There is no doubt in my mind that my Asperger's presented me with real hardships while growing up. There are autistic kids who are much more impaired than me, and Aspergians who are less so.
concerned heart said…
Dear John Elder,

I am looking forward to reading your book. In your family are there any autistic family members or any other people with Asperger's? I hope you don't mind my, asking and I understand if you prefer not to answer. If you come from a family of scientists, it is very different than if your father was 49 or so when you were born.
John Robison said…
I do not have seriously autistic relatives, but I have highly creative and probably Aspergian relatives and ancestors, which reinforces my belief that my own condition is largely inherited.

Music and preaching are two themes that run in my mother's side of the family. My mother had cousins - dirt poor Florida swamp farmers - who did not have electricity or running water. But they owned a piano - the only one in the county. And they named their kids Tenor, Alto, and Soprano.

Other ancestors and relatives were Baptist preachers in the South.

My parents were 21 when I was born.

I did read your story about older dads fathering autistic kids with interest. In fact, a psychiatrist friend and I were discussing that very situation this afternoon.

We both think that there are many things that can produce autistic behaviour in a child. In my case, I did not talk to other people because I was fully absorbed in my own world. There are other kids who don't talk and present themselves to mental health workers in much the same way, but for completely different reasons.

In my book, I talk about turning points, and the things that (I think) made me decide to engage with society at about age 6. Had I chosen the other path, there would be no book today, at least from me.

I do hope that people read my book and evaluate how people in their own lives may or may not be similar to me. And if they are similar to me, and young, I hope my story will provide them inspiration.

However you wish to describe my condition, when my book comes out - read it. And then read Born on a Blue Day, and Bring on the Idiots. In many of these new works you are going to see striking similarities in how we describe out thought processes.
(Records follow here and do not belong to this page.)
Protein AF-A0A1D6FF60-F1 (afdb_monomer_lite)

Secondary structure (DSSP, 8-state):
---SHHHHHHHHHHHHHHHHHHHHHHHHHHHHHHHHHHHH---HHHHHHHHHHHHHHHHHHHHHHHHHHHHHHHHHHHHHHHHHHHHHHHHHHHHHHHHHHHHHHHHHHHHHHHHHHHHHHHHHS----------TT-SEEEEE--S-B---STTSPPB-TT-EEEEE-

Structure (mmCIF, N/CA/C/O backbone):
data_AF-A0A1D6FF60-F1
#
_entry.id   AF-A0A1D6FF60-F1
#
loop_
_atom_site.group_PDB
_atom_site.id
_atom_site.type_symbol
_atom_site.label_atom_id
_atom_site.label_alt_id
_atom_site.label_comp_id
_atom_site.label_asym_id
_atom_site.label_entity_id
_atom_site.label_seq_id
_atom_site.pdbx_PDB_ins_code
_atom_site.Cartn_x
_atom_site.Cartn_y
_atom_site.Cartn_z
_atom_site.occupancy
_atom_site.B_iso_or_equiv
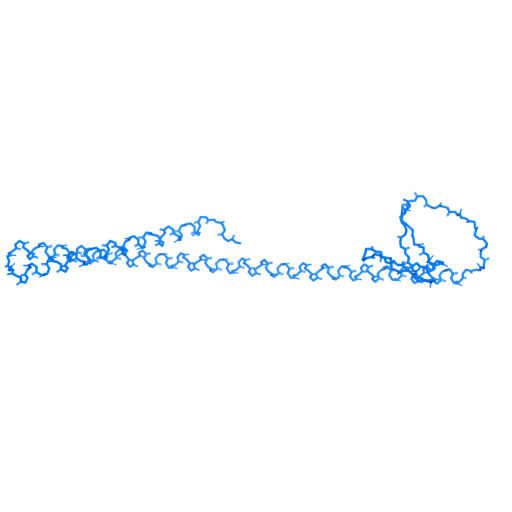_atom_site.auth_seq_id
_atom_site.auth_comp_id
_atom_site.auth_asym_id
_atom_site.auth_atom_id
_atom_site.pdbx_PDB_model_num
ATOM 1 N N . MET A 1 1 ? 4.141 7.709 -3.975 1.00 51.88 1 MET A N 1
ATOM 2 C CA . MET A 1 1 ? 3.954 7.545 -2.528 1.00 51.88 1 MET A CA 1
ATOM 3 C C . MET A 1 1 ? 2.990 8.633 -2.106 1.00 51.88 1 MET A C 1
ATOM 5 O O . MET A 1 1 ? 3.294 9.795 -2.351 1.00 51.88 1 MET A O 1
ATOM 9 N N . ALA A 1 2 ? 1.801 8.264 -1.637 1.00 51.09 2 ALA A N 1
ATOM 10 C CA . ALA A 1 2 ? 0.786 9.165 -1.111 1.00 51.09 2 ALA A CA 1
ATOM 11 C C . ALA A 1 2 ? 1.325 9.795 0.179 1.00 51.09 2 ALA A C 1
ATOM 13 O O . ALA A 1 2 ? 1.031 9.361 1.286 1.00 51.09 2 ALA A O 1
ATOM 14 N N . ILE A 1 3 ? 2.225 10.756 0.008 1.00 53.03 3 ILE A N 1
ATOM 15 C CA . ILE A 1 3 ? 2.683 11.649 1.057 1.00 53.03 3 ILE A CA 1
ATOM 16 C C . ILE A 1 3 ? 1.668 12.785 1.040 1.00 53.03 3 ILE A C 1
ATOM 18 O O . ILE A 1 3 ? 1.562 13.497 0.041 1.00 53.03 3 ILE A O 1
ATOM 22 N N . GLY A 1 4 ? 0.855 12.886 2.085 1.00 67.81 4 GLY A N 1
ATOM 23 C CA . GLY A 1 4 ? -0.163 13.923 2.178 1.00 67.81 4 GLY A CA 1
ATOM 24 C C . GLY A 1 4 ? -1.181 13.678 3.284 1.00 67.81 4 GLY A C 1
ATOM 25 O O . GLY A 1 4 ? -1.288 12.567 3.811 1.00 67.81 4 GLY A O 1
ATOM 26 N N . GLY A 1 5 ? -1.962 14.728 3.556 1.00 82.62 5 GLY A N 1
ATOM 27 C CA . GLY A 1 5 ? -3.025 14.778 4.565 1.00 82.62 5 GLY A CA 1
ATOM 28 C C . GLY A 1 5 ? -3.911 13.527 4.661 1.00 82.62 5 GLY A C 1
ATOM 29 O O . GLY A 1 5 ? -4.098 13.046 5.771 1.00 82.62 5 GLY A O 1
ATOM 30 N N . PRO A 1 6 ? -4.349 12.882 3.556 1.00 86.75 6 PRO A N 1
ATOM 31 C CA . PRO A 1 6 ? -5.219 11.704 3.642 1.00 86.75 6 PRO A CA 1
ATOM 32 C C . PRO A 1 6 ? -4.621 10.501 4.394 1.00 86.75 6 PRO A C 1
ATOM 34 O O . PRO A 1 6 ? -5.345 9.772 5.070 1.00 86.75 6 PRO A O 1
ATOM 37 N N . LEU A 1 7 ? -3.304 10.275 4.296 1.00 91.50 7 LEU A N 1
ATOM 38 C CA . LEU A 1 7 ? -2.633 9.194 5.031 1.00 91.50 7 LEU A CA 1
ATOM 39 C C . LEU A 1 7 ? -2.496 9.541 6.521 1.00 91.50 7 LEU A C 1
ATOM 41 O O . LEU A 1 7 ? -2.620 8.660 7.373 1.00 91.50 7 LEU A O 1
ATOM 45 N N . GLU A 1 8 ? -2.226 10.807 6.835 1.00 92.88 8 GLU A N 1
ATOM 46 C CA . GLU A 1 8 ? -2.135 11.300 8.212 1.00 92.88 8 GLU 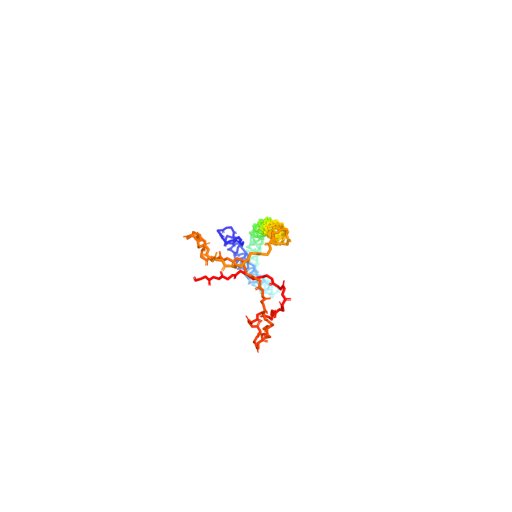A CA 1
ATOM 47 C C . GLU A 1 8 ? -3.501 11.268 8.903 1.00 92.88 8 GLU A C 1
ATOM 49 O O . GLU A 1 8 ? -3.599 10.770 10.025 1.00 92.88 8 GLU A O 1
ATOM 54 N N . ASP A 1 9 ? -4.562 11.662 8.201 1.00 93.12 9 ASP A N 1
ATOM 55 C CA . ASP A 1 9 ? -5.944 11.597 8.677 1.00 93.12 9 ASP A CA 1
ATOM 56 C C . ASP A 1 9 ? -6.374 10.149 8.953 1.00 93.12 9 ASP A C 1
ATOM 58 O O . ASP A 1 9 ? -6.871 9.838 10.041 1.00 93.12 9 ASP A O 1
ATOM 62 N N . ALA A 1 10 ? -6.110 9.225 8.020 1.00 94.50 10 ALA A N 1
ATOM 63 C CA . ALA A 1 10 ? -6.418 7.804 8.194 1.00 94.50 10 ALA A CA 1
ATOM 64 C C . ALA A 1 10 ? -5.664 7.188 9.390 1.00 94.50 10 ALA A C 1
ATOM 66 O O . ALA A 1 10 ? -6.233 6.420 10.173 1.00 94.50 10 ALA A O 1
ATOM 67 N N . ARG A 1 11 ? -4.392 7.565 9.588 1.00 95.06 11 ARG A N 1
ATOM 68 C CA . ARG A 1 11 ? -3.605 7.172 10.770 1.00 95.06 11 ARG A CA 1
ATOM 69 C C . ARG A 1 11 ? -4.169 7.769 12.054 1.00 95.06 11 ARG A C 1
ATOM 71 O O . ARG A 1 11 ? -4.243 7.066 13.062 1.00 95.06 11 ARG A O 1
ATOM 78 N N . GLY A 1 12 ? -4.589 9.030 12.024 1.00 96.00 12 GLY A N 1
ATOM 79 C CA . GLY A 1 12 ? -5.225 9.702 13.152 1.00 96.00 12 GLY A CA 1
ATOM 80 C C . GLY A 1 12 ? -6.503 8.989 13.598 1.00 96.00 12 GLY A C 1
ATOM 81 O O . GLY A 1 12 ? -6.678 8.735 14.794 1.00 96.00 12 GLY A O 1
ATOM 82 N N . LEU A 1 13 ? -7.361 8.599 12.652 1.00 96.38 13 LEU A N 1
ATOM 83 C CA . LEU A 1 13 ? -8.568 7.808 12.919 1.00 96.38 13 LEU A CA 1
ATOM 84 C C . LEU A 1 13 ? -8.229 6.438 13.519 1.00 96.38 13 LEU A C 1
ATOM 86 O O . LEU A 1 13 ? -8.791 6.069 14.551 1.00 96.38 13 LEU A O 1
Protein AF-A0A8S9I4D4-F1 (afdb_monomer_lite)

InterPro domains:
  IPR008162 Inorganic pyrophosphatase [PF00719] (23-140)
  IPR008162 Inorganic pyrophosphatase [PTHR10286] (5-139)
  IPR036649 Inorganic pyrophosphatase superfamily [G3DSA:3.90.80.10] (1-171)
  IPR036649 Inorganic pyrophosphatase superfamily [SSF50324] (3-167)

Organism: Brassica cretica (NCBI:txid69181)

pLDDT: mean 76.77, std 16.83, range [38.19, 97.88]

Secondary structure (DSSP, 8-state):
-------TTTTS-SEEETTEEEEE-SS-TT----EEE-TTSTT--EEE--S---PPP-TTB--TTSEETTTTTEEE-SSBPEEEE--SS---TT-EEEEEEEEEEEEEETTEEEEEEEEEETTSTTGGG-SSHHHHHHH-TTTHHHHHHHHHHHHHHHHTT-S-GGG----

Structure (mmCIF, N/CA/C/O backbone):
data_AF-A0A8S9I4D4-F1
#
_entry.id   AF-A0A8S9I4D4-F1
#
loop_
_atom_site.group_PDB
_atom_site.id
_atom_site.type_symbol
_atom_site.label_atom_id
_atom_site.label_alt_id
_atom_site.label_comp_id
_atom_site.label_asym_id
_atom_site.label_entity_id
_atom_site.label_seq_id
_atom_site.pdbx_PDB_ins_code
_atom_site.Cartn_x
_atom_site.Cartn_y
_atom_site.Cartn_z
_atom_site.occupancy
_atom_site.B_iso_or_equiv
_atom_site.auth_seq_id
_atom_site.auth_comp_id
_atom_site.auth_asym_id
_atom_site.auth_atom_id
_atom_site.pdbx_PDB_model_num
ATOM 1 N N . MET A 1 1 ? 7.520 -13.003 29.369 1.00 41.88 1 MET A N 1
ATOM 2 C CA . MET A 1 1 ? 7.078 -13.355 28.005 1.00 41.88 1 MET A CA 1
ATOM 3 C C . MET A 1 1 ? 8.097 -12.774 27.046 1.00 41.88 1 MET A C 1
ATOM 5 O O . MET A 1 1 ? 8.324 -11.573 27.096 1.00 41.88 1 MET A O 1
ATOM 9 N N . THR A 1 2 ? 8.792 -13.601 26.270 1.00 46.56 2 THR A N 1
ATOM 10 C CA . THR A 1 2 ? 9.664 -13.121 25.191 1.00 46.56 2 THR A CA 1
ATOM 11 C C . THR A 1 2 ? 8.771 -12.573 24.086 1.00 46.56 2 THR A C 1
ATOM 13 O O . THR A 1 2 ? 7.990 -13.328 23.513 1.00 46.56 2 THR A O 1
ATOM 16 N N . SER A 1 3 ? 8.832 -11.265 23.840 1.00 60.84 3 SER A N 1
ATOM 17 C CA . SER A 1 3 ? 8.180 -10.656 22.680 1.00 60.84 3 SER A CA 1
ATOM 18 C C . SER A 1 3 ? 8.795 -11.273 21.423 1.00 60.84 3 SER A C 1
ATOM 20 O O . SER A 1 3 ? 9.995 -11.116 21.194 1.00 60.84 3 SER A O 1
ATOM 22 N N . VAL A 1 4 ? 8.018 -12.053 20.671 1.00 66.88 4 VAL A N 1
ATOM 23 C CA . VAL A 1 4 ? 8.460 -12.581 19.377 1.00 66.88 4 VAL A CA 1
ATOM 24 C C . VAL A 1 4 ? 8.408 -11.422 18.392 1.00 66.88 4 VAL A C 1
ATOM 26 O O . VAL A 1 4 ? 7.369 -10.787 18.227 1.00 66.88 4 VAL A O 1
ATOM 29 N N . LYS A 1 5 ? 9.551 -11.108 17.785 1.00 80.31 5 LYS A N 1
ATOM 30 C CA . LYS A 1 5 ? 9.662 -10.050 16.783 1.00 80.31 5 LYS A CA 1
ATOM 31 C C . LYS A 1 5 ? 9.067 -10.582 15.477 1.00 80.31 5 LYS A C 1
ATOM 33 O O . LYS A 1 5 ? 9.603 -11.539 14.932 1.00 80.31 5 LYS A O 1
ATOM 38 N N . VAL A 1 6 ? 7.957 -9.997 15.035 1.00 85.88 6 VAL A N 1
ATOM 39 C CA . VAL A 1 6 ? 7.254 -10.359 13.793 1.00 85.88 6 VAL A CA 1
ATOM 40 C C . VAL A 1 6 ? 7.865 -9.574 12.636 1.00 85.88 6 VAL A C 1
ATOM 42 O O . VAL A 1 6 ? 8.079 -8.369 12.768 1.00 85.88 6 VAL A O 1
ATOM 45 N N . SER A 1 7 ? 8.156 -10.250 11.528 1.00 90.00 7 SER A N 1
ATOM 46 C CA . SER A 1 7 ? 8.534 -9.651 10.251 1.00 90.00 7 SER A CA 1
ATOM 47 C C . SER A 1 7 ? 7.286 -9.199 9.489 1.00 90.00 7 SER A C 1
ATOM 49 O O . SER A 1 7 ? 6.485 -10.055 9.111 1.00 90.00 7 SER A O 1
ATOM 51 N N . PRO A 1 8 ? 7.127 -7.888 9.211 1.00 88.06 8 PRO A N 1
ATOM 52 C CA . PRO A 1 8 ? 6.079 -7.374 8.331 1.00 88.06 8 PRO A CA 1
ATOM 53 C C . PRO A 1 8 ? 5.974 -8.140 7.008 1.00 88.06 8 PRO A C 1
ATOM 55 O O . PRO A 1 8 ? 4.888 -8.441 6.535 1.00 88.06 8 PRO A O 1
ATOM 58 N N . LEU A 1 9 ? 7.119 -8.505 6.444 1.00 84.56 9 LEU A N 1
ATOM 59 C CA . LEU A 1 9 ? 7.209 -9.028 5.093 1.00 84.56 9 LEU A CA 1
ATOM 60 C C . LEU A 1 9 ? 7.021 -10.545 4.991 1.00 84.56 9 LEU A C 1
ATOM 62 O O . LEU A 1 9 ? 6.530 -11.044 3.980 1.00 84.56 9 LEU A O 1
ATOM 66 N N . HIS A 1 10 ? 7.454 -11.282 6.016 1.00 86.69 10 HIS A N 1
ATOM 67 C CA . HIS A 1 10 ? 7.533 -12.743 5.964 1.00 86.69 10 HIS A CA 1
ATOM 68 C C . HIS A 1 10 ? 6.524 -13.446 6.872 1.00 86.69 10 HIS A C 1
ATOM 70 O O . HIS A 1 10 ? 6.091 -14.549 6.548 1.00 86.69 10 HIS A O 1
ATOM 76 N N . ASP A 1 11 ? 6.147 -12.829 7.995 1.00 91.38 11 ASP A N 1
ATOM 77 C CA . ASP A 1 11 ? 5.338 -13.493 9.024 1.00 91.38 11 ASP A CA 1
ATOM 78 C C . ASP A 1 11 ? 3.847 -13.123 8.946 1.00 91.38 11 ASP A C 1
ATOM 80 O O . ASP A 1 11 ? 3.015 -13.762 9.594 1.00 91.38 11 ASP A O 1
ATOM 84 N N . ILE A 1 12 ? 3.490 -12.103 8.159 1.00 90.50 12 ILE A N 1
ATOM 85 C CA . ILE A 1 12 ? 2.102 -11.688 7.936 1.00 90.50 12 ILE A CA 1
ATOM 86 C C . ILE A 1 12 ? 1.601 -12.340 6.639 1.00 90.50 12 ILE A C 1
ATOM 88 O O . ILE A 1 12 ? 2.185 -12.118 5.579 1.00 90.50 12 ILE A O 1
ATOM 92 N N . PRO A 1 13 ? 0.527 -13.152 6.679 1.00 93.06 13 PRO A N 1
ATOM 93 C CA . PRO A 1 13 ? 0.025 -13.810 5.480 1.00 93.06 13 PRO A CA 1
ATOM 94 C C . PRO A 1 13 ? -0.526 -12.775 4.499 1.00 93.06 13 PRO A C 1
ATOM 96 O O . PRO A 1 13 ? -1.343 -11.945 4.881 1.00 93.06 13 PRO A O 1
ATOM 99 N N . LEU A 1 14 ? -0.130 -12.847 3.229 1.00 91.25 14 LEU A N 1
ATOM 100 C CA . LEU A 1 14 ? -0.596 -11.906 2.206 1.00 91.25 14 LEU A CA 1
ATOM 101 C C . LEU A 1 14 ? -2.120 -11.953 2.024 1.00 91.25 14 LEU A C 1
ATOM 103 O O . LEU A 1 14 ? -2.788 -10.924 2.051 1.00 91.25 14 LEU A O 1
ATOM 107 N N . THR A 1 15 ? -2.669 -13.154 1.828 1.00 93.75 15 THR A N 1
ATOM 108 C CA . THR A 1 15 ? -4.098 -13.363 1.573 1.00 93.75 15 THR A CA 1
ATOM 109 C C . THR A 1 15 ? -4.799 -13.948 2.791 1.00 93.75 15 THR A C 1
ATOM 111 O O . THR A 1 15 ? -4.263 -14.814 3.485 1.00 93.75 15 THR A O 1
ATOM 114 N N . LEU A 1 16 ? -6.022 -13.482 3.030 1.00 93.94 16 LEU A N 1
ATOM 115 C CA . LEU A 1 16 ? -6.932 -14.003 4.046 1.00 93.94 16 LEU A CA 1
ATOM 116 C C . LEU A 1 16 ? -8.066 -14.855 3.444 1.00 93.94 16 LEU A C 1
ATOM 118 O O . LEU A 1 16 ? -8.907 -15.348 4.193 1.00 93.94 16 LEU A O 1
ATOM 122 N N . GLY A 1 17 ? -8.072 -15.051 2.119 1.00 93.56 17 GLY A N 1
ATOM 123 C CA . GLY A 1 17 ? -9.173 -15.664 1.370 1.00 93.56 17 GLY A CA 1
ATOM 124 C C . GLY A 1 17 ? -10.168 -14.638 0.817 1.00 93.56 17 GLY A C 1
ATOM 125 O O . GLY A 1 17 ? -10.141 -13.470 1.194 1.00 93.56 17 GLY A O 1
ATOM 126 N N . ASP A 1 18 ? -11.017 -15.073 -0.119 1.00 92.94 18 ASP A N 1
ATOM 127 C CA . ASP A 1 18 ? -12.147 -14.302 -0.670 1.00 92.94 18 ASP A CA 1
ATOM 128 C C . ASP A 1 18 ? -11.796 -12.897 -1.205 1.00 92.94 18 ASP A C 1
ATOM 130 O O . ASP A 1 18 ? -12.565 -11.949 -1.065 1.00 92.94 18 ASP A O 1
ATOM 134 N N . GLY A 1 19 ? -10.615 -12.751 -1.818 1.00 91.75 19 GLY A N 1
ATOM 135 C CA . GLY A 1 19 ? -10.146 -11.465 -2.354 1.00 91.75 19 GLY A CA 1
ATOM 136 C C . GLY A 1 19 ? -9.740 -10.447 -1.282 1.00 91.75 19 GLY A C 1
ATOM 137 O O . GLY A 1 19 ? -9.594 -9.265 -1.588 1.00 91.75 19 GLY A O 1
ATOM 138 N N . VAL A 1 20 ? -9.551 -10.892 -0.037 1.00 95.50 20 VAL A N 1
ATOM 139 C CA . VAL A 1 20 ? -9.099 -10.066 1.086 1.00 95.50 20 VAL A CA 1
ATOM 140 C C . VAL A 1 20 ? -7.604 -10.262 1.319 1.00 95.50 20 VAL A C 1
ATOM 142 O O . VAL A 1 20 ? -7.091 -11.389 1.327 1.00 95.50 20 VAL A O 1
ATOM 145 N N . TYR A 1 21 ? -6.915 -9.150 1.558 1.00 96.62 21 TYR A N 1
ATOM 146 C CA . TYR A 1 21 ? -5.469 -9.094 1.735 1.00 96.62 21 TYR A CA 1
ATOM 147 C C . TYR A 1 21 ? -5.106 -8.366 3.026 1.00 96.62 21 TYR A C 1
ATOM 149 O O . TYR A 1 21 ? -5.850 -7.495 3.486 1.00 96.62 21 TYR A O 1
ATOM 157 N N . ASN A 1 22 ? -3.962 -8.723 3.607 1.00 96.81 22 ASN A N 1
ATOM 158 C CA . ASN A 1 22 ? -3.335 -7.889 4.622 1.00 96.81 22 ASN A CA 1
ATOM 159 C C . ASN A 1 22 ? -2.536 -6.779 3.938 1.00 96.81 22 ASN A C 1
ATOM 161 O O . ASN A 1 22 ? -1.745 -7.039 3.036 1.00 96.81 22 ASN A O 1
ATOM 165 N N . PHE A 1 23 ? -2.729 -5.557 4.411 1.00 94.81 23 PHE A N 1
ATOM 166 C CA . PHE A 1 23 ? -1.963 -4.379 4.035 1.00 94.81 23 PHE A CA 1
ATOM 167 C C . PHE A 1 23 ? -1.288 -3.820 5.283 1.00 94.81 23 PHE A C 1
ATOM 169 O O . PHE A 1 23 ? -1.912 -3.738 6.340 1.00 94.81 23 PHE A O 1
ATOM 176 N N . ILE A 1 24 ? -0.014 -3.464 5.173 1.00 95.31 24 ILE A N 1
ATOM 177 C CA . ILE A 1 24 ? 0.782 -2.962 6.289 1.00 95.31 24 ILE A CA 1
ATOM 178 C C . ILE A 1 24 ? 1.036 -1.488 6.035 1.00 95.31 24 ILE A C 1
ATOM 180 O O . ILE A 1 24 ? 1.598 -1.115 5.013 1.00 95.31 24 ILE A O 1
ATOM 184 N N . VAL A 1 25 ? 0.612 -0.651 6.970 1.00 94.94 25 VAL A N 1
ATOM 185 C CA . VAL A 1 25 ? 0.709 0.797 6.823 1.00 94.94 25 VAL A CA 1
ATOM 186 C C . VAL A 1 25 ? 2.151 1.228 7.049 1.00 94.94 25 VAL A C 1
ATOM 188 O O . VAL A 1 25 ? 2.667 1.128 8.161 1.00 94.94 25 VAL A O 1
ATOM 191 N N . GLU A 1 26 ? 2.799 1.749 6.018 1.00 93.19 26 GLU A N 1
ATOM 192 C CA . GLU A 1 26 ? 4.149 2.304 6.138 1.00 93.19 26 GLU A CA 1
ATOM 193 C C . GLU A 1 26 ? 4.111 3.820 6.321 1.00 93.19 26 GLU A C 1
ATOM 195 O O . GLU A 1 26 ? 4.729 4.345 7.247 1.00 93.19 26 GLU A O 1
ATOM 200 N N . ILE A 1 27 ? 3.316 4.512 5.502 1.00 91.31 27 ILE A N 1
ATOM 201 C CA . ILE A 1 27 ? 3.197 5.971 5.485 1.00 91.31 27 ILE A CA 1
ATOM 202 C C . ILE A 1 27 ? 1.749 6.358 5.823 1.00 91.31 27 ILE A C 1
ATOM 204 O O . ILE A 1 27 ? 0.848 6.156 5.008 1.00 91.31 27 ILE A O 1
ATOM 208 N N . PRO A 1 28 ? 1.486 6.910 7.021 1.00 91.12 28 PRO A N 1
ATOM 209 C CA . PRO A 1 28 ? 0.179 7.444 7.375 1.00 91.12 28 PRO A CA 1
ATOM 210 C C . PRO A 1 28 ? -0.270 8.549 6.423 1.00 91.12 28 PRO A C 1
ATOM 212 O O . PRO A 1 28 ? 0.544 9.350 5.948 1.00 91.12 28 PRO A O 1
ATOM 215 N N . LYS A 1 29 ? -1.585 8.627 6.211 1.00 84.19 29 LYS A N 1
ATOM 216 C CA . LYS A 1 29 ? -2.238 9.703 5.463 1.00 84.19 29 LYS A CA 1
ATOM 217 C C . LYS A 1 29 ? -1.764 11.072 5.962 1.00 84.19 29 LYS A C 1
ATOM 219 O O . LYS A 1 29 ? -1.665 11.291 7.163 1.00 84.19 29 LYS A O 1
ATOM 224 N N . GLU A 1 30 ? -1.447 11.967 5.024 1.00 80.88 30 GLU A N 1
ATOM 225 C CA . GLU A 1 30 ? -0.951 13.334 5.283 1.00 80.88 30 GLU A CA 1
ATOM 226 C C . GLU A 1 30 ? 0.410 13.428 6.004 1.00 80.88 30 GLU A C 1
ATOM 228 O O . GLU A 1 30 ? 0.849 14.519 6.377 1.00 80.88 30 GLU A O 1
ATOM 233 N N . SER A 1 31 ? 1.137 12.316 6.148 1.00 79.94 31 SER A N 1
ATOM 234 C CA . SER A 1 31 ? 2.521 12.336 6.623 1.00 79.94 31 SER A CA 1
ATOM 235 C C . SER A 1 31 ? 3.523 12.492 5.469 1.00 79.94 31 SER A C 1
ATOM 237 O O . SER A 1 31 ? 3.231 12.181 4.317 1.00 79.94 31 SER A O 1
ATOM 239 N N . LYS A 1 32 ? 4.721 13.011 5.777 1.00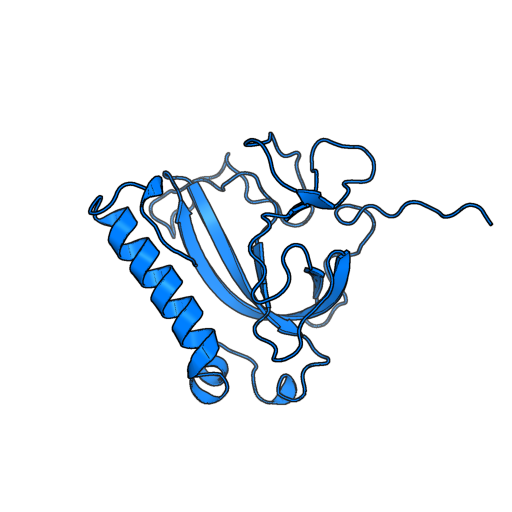 78.50 32 LYS A N 1
ATOM 240 C CA . LYS A 1 32 ? 5.799 13.251 4.791 1.00 78.50 32 LYS A CA 1
ATOM 241 C C . LYS A 1 32 ? 7.017 12.339 4.958 1.00 78.50 32 LYS A C 1
ATOM 243 O O . LYS A 1 32 ? 7.934 12.382 4.144 1.00 78.50 32 LYS A O 1
ATOM 248 N N . ALA A 1 33 ? 7.087 11.573 6.045 1.00 80.12 33 ALA A N 1
ATOM 249 C CA . ALA A 1 33 ? 8.225 10.694 6.278 1.00 80.12 33 ALA A CA 1
ATOM 250 C C . ALA A 1 33 ? 8.109 9.474 5.355 1.00 80.12 33 ALA A C 1
ATOM 252 O O . ALA A 1 33 ? 7.175 8.694 5.503 1.00 80.12 33 ALA A O 1
ATOM 253 N N . LYS A 1 34 ? 9.058 9.312 4.424 1.00 83.06 34 LYS A N 1
ATOM 254 C CA . LYS A 1 34 ? 9.176 8.106 3.592 1.00 83.06 34 LYS A CA 1
ATOM 255 C C . LYS A 1 34 ? 9.616 6.951 4.483 1.00 83.06 34 LYS A C 1
ATOM 257 O O . LYS A 1 34 ? 10.772 6.903 4.902 1.00 83.06 34 LYS A O 1
ATOM 262 N N . MET A 1 35 ? 8.674 6.097 4.845 1.00 88.62 35 MET A N 1
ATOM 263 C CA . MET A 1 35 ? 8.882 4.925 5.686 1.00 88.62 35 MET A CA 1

Reading those other new works has made me realize that things I thought were unique to me may actually be Aspergian traits that have not previously been described.

That's one of the reasons I said we have many fascinating discoveries ahead of us.

If indeed the medical community is right, and people like me are farther along a similar continuum than those more damaged autistic kids - that will mean that studies of our thought processes may help unlock the mystery of those unreachable children.
Hello - I've read your book and recommended it to friends and readers of my blog. Your blog is of special interest to me now, since my son exhibits some Asperger's tendencies and we're trying to decide whether to have him evaluated.

This was a fascinating post. My husband and I were discussing this very topic last night -- i.e., whether the rise in Asperger's has something to do with the increase in smart, creative types who find each other and start families.

It seems to me that in prior generations, men often didn't marry their intellectual equals. Nowadays, we have a kind of self-perpetuating socio-economic caste system, where the so-called "top tier" minds meet at prestigious schools and go on to marry. It'd be interesting to track the educational credentials of the parents of Asperger's kids.

Then again, maybe I'm just trying to convince myself that b/c my son is Asperger's, I'm incredibly smart and creative!

BTW, my husband is the proud owner of a Porsche 968. If you know of any negatives to this model, please share because I'm tired of hearing him brag about how cool his car is.